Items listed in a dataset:

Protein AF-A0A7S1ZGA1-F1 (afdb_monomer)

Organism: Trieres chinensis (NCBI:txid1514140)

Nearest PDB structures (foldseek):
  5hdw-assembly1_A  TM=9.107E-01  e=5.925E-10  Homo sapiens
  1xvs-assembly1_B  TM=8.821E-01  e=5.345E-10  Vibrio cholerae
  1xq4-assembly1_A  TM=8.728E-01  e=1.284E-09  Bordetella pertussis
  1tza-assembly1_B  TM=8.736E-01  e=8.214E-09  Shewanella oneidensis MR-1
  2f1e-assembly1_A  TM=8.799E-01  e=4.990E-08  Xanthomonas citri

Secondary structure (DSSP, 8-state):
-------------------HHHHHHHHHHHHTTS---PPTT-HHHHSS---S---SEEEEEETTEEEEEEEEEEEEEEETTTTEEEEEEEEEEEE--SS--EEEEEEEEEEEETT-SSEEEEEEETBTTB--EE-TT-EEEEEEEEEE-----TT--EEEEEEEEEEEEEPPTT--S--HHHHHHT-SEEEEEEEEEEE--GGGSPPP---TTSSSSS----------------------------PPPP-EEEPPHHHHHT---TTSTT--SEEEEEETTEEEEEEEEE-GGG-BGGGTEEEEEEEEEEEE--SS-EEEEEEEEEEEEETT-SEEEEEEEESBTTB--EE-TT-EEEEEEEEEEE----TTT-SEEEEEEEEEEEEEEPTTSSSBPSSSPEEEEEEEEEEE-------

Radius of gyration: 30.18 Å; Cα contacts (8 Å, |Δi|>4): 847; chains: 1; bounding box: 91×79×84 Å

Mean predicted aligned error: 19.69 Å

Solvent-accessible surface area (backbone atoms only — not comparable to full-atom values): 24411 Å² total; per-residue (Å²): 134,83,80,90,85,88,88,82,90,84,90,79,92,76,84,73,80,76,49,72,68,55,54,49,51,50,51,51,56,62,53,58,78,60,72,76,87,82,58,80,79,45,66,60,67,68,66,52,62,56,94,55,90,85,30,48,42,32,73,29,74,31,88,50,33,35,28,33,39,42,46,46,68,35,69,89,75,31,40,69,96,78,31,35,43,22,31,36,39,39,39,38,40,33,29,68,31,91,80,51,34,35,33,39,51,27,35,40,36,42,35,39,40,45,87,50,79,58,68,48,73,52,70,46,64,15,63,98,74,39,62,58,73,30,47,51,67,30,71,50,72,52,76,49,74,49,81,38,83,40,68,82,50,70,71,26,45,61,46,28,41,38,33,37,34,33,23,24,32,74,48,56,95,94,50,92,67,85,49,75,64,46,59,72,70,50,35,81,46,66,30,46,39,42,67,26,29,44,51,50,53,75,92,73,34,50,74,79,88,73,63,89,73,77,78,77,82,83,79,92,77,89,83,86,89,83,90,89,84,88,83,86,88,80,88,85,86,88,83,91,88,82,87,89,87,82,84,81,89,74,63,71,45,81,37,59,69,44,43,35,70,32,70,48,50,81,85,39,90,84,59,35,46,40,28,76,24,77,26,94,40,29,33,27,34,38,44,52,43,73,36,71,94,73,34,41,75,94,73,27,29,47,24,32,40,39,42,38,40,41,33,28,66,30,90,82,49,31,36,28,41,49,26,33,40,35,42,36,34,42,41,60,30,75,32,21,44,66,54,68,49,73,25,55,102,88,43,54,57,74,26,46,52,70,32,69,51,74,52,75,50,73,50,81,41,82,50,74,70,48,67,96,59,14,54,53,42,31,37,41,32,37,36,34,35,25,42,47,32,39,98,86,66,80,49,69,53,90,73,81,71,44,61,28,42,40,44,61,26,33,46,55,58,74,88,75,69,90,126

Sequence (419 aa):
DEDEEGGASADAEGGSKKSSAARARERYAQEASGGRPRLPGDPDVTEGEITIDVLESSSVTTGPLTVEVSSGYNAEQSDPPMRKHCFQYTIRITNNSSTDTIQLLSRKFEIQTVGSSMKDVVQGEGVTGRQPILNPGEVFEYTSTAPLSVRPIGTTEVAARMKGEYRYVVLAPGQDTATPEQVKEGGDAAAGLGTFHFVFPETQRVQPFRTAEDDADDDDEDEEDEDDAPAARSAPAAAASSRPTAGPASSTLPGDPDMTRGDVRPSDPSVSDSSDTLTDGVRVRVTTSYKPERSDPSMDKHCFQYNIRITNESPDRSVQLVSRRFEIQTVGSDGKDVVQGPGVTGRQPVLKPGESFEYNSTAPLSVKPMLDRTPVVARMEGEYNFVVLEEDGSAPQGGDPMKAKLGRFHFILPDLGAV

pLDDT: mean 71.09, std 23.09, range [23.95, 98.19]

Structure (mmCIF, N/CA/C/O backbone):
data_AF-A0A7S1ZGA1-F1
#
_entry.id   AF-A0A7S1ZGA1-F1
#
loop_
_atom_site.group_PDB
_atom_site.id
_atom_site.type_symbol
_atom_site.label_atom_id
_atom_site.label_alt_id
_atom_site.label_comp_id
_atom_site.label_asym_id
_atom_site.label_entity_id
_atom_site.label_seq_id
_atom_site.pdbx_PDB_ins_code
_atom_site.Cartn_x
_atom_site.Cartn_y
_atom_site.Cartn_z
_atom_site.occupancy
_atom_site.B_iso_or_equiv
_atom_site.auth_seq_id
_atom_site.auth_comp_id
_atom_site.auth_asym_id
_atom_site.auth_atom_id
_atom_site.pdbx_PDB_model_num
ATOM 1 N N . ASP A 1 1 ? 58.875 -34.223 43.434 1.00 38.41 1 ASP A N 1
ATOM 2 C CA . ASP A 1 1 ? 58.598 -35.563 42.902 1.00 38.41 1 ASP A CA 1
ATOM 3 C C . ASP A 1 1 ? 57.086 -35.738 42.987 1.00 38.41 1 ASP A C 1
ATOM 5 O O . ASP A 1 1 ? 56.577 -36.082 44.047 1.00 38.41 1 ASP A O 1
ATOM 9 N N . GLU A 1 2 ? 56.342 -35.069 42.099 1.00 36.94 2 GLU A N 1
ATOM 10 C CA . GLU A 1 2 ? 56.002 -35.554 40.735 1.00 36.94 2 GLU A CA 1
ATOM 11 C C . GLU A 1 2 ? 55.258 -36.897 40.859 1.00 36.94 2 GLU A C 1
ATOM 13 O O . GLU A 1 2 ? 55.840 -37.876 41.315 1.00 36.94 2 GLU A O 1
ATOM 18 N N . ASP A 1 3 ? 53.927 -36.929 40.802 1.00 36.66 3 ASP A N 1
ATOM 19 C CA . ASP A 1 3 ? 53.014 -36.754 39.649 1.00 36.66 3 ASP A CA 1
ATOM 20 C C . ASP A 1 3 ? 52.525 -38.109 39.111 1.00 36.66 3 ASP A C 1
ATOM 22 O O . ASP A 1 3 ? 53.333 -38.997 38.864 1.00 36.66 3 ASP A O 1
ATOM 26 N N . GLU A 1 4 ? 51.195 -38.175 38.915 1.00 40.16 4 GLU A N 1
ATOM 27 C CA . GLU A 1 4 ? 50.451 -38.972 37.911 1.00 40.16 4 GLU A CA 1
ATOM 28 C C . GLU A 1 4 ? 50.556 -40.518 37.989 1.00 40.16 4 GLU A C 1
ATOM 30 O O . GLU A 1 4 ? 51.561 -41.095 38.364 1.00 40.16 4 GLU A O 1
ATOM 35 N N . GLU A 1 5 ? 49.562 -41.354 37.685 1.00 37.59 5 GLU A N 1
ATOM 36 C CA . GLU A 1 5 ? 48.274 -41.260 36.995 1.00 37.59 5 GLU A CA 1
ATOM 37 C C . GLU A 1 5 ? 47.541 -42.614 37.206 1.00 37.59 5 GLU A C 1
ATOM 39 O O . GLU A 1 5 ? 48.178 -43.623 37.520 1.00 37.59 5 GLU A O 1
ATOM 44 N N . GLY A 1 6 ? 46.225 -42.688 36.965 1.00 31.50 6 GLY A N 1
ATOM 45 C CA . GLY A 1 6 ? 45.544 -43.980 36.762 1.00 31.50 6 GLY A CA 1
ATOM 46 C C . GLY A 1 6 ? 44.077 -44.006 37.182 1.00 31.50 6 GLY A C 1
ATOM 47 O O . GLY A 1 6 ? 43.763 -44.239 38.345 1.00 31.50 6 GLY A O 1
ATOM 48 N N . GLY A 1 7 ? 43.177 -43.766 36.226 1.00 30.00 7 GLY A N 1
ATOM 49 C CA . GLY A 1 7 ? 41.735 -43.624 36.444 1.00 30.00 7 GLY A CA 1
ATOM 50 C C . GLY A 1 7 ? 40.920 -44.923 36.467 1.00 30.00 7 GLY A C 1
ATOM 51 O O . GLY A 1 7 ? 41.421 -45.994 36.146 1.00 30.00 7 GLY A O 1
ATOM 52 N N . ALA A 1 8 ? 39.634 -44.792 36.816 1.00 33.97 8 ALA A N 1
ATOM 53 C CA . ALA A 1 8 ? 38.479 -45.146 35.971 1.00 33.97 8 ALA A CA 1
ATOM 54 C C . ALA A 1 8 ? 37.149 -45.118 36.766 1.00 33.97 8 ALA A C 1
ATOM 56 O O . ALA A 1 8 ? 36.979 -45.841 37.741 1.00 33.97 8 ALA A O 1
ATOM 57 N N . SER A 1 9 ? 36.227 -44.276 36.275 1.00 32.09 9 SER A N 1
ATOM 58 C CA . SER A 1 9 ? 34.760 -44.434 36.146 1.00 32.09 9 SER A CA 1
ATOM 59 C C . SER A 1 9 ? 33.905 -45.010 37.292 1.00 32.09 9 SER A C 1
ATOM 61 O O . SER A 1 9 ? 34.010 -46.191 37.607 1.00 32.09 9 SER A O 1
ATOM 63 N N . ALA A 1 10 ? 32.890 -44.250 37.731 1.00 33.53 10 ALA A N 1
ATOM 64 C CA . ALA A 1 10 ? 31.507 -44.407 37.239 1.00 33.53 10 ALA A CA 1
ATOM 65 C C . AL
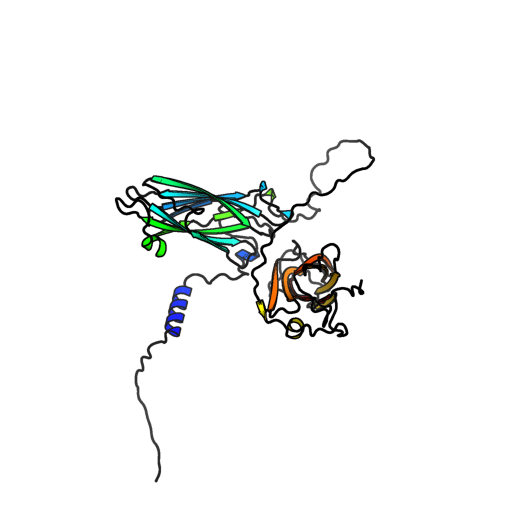A A 1 10 ? 30.506 -43.461 37.952 1.00 33.53 10 ALA A C 1
ATOM 67 O O . ALA A 1 10 ? 30.465 -43.382 39.175 1.00 33.53 10 ALA A O 1
ATOM 68 N N . ASP A 1 11 ? 29.709 -42.790 37.117 1.00 35.91 11 ASP A N 1
ATOM 69 C CA . ASP A 1 11 ? 28.305 -42.380 37.278 1.00 35.91 11 ASP A CA 1
ATOM 70 C C . ASP A 1 11 ? 27.873 -41.410 38.394 1.00 35.91 11 ASP A C 1
ATOM 72 O O . ASP A 1 11 ? 27.622 -41.772 39.541 1.00 35.91 11 ASP A O 1
ATOM 76 N N . ALA A 1 12 ? 27.617 -
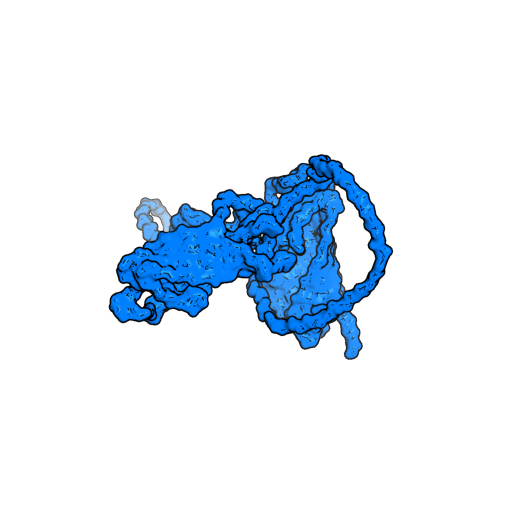40.163 37.976 1.00 36.09 12 ALA A N 1
ATOM 77 C CA . ALA A 1 12 ? 26.761 -39.211 38.677 1.00 36.09 12 ALA A CA 1
ATOM 78 C C . ALA A 1 12 ? 25.668 -38.688 37.725 1.00 36.09 12 ALA A C 1
ATOM 80 O O . ALA A 1 12 ? 25.948 -37.973 36.760 1.00 36.09 12 ALA A O 1
ATOM 81 N N . GLU A 1 13 ? 24.410 -39.030 38.021 1.00 40.34 13 GLU A N 1
ATOM 82 C CA . GLU A 1 13 ? 23.211 -38.431 37.430 1.00 40.34 13 GLU A CA 1
ATOM 83 C C . GLU A 1 13 ? 23.140 -36.929 37.758 1.00 40.34 13 GLU A C 1
ATOM 85 O O . GLU A 1 13 ? 22.817 -36.515 38.872 1.00 40.34 13 GLU A O 1
ATOM 90 N N . GLY A 1 14 ? 23.421 -36.090 36.762 1.00 33.16 14 GLY A N 1
ATOM 91 C CA . GLY A 1 14 ? 23.221 -34.644 36.815 1.00 33.16 14 GLY A CA 1
ATOM 92 C C . GLY A 1 14 ? 21.907 -34.231 36.155 1.00 33.16 14 GLY A C 1
ATOM 93 O O . GLY A 1 14 ? 21.881 -33.894 34.972 1.00 33.16 14 GLY A O 1
ATOM 94 N N . GLY A 1 15 ? 20.813 -34.194 36.918 1.00 38.91 15 GLY A N 1
ATOM 95 C CA . GLY A 1 15 ? 19.556 -33.564 36.503 1.00 38.91 15 GLY A CA 1
ATOM 96 C C . GLY A 1 15 ? 19.691 -32.038 36.423 1.00 38.91 15 GLY A C 1
ATOM 97 O O . GLY A 1 15 ? 19.344 -31.322 37.362 1.00 38.91 15 GLY A O 1
ATOM 98 N N . SER A 1 16 ? 20.206 -31.523 35.305 1.00 41.12 16 SER A N 1
ATOM 99 C CA . SER A 1 16 ? 20.310 -30.082 35.054 1.00 41.12 16 SER A CA 1
ATOM 100 C C . SER A 1 16 ? 18.918 -29.454 34.897 1.00 41.12 16 SER A C 1
ATOM 102 O O . SER A 1 16 ? 18.142 -29.807 34.005 1.00 41.12 16 SER A O 1
ATOM 104 N N . LYS A 1 17 ? 18.583 -28.497 35.774 1.00 54.88 17 LYS A N 1
ATOM 105 C CA . LYS A 1 17 ? 17.368 -27.677 35.658 1.00 54.88 17 LYS A CA 1
ATOM 106 C C . LYS A 1 17 ? 17.433 -26.884 34.348 1.00 54.88 17 LYS A C 1
ATOM 108 O O . LYS A 1 17 ? 18.231 -25.960 34.221 1.00 54.88 17 LYS A O 1
ATOM 113 N N . LYS A 1 18 ? 16.567 -27.233 33.388 1.00 46.12 18 LYS A N 1
ATOM 114 C CA . LYS A 1 18 ? 16.433 -26.541 32.093 1.00 46.12 18 LYS A CA 1
ATOM 115 C C . LYS A 1 18 ? 16.309 -25.021 32.282 1.00 46.12 18 LYS A C 1
ATOM 117 O O . LYS A 1 18 ? 15.505 -24.561 33.098 1.00 46.12 18 LYS A O 1
ATOM 122 N N . SER A 1 19 ? 17.077 -24.260 31.501 1.00 56.19 19 SER A N 1
ATOM 123 C CA . SER A 1 19 ? 17.069 -22.791 31.499 1.00 56.19 19 SER A CA 1
ATOM 124 C C . SER A 1 19 ? 15.711 -22.220 31.063 1.00 56.19 19 SER A C 1
ATOM 126 O O . SER A 1 19 ? 14.925 -22.896 30.392 1.00 56.19 19 SER A O 1
ATOM 128 N N . SER A 1 20 ? 15.424 -20.960 31.414 1.00 39.84 20 SER A N 1
ATOM 129 C CA . SER A 1 20 ? 14.175 -20.280 31.022 1.00 39.84 20 SER A CA 1
ATOM 130 C C . SER A 1 20 ? 13.970 -20.266 29.503 1.00 39.84 20 SER A C 1
ATOM 132 O O . SER A 1 20 ? 12.851 -20.456 29.039 1.00 39.84 20 SER A O 1
ATOM 134 N N . ALA A 1 21 ? 15.054 -20.155 28.730 1.00 37.91 21 ALA A N 1
ATOM 135 C CA . ALA A 1 21 ? 15.038 -20.236 27.274 1.00 37.91 21 ALA A CA 1
ATOM 136 C C . ALA A 1 21 ? 14.695 -21.644 26.758 1.00 37.91 21 ALA A C 1
ATOM 138 O O . ALA A 1 21 ? 13.980 -21.775 25.769 1.00 37.91 21 ALA A O 1
ATOM 139 N N . ALA A 1 22 ? 15.152 -22.706 27.430 1.00 42.22 22 ALA A N 1
ATOM 140 C CA . ALA A 1 22 ? 14.795 -24.077 27.069 1.00 42.22 22 ALA A CA 1
ATOM 141 C C . ALA A 1 22 ? 13.323 -24.384 27.393 1.00 42.22 22 ALA A C 1
ATOM 143 O O . ALA A 1 22 ? 12.635 -24.984 26.576 1.00 42.22 22 ALA A O 1
ATOM 144 N N . ARG A 1 23 ? 12.807 -23.890 28.528 1.00 51.28 23 ARG A N 1
ATOM 145 C CA . ARG A 1 23 ? 11.373 -23.979 28.865 1.00 51.28 23 ARG A CA 1
ATOM 146 C C . ARG A 1 23 ? 10.496 -23.136 27.934 1.00 51.28 23 ARG A C 1
ATOM 148 O O . ARG A 1 23 ? 9.390 -23.555 27.615 1.00 51.28 23 ARG A O 1
ATOM 155 N N . ALA A 1 24 ? 10.990 -21.985 27.472 1.00 40.12 24 ALA A N 1
ATOM 156 C CA . ALA A 1 24 ? 10.313 -21.160 26.473 1.00 40.12 24 ALA A CA 1
ATOM 157 C C . ALA A 1 24 ? 10.270 -21.851 25.102 1.00 40.12 24 ALA A C 1
ATOM 159 O O . ALA A 1 24 ? 9.220 -21.866 24.478 1.00 40.12 24 ALA A O 1
ATOM 160 N N . ARG A 1 25 ? 11.365 -22.491 24.666 1.00 47.19 25 ARG A N 1
ATOM 161 C CA . ARG A 1 25 ? 11.410 -23.281 23.420 1.00 47.19 25 ARG A CA 1
ATOM 162 C C . ARG A 1 25 ? 10.496 -24.503 23.465 1.00 47.19 25 ARG A C 1
ATOM 164 O O . ARG A 1 25 ? 9.884 -24.832 22.461 1.00 47.19 25 ARG A O 1
ATOM 171 N N . GLU A 1 26 ? 10.377 -25.149 24.622 1.00 41.84 26 GLU A N 1
ATOM 172 C CA . GLU A 1 26 ? 9.506 -26.314 24.813 1.00 41.84 26 GLU A CA 1
ATOM 173 C C . GLU A 1 26 ? 8.019 -25.910 24.891 1.00 41.84 26 GLU A C 1
ATOM 175 O O . GLU A 1 26 ? 7.180 -26.594 24.310 1.00 41.84 26 GLU A O 1
ATOM 180 N N . ARG A 1 27 ? 7.693 -24.744 25.484 1.00 44.69 27 ARG A N 1
ATOM 181 C CA . ARG A 1 27 ? 6.361 -24.113 25.350 1.00 44.69 27 ARG A CA 1
ATOM 182 C C . ARG A 1 27 ? 6.041 -23.742 23.903 1.00 44.69 27 ARG A C 1
ATOM 184 O O . ARG A 1 27 ? 4.969 -24.089 23.430 1.00 44.69 27 ARG A O 1
ATOM 191 N N . TYR A 1 28 ? 6.986 -23.121 23.194 1.00 35.81 28 TYR A N 1
ATOM 192 C CA . TYR A 1 28 ? 6.842 -22.788 21.772 1.00 35.81 28 TYR A CA 1
ATOM 193 C C . TYR A 1 28 ? 6.659 -24.038 20.899 1.00 35.81 28 TYR A C 1
ATOM 195 O O . TYR A 1 28 ? 5.891 -24.008 19.947 1.00 35.81 28 TYR A O 1
ATOM 203 N N . ALA A 1 29 ? 7.327 -25.150 21.220 1.00 38.41 29 ALA A N 1
ATOM 204 C CA . ALA A 1 29 ? 7.183 -26.413 20.496 1.00 38.41 29 ALA A CA 1
ATOM 205 C C . ALA A 1 29 ? 5.847 -27.124 20.785 1.00 38.41 29 ALA A C 1
ATOM 207 O O . ALA A 1 29 ? 5.317 -27.791 19.902 1.00 38.41 29 ALA A O 1
ATOM 208 N N . GLN A 1 30 ? 5.278 -26.964 21.986 1.00 36.91 30 GLN A N 1
ATOM 209 C CA . GLN A 1 30 ? 3.932 -27.458 22.309 1.00 36.91 30 GLN A CA 1
ATOM 210 C C . GLN A 1 30 ? 2.829 -26.579 21.688 1.00 36.91 30 GLN A C 1
ATOM 212 O O . GLN A 1 30 ? 1.837 -27.116 21.191 1.00 36.91 30 GLN A O 1
ATOM 217 N N . GLU A 1 31 ? 3.031 -25.257 21.615 1.00 37.00 31 GLU A N 1
ATOM 218 C CA . GLU A 1 31 ? 2.168 -24.317 20.875 1.00 37.00 31 GLU A CA 1
ATOM 219 C C . GLU A 1 31 ? 2.274 -24.494 19.345 1.00 37.00 31 GLU A C 1
ATOM 221 O O . GLU A 1 31 ? 1.304 -24.260 18.629 1.00 37.00 31 GLU A O 1
ATOM 226 N N . ALA A 1 32 ? 3.399 -25.007 18.831 1.00 32.22 32 ALA A N 1
ATOM 227 C CA . ALA A 1 32 ? 3.608 -25.301 17.407 1.00 32.22 32 ALA A CA 1
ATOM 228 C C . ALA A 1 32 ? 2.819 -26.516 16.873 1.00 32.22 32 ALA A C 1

### Task objective
Search the entries for the line holding "ATOM 221 O O". Return that line and the ones after it through the last, exactly.

### Written solution
ATOM 221 O O . GLU A 1 31 ? 1.304 -24.260 18.629 1.00 37.00 31 GLU A O 1
ATOM 226 N N . ALA A 1 32 ? 3.399 -25.007 18.831 1.00 32.22 32 ALA A N 1
ATOM 227 C CA . ALA A 1 32 ? 3.608 -25.301 17.407 1.00 32.22 32 ALA A CA 1
ATOM 228 C C . ALA A 1 32 ? 2.819 -26.516 16.873 1.00 32.22 32 ALA A C 1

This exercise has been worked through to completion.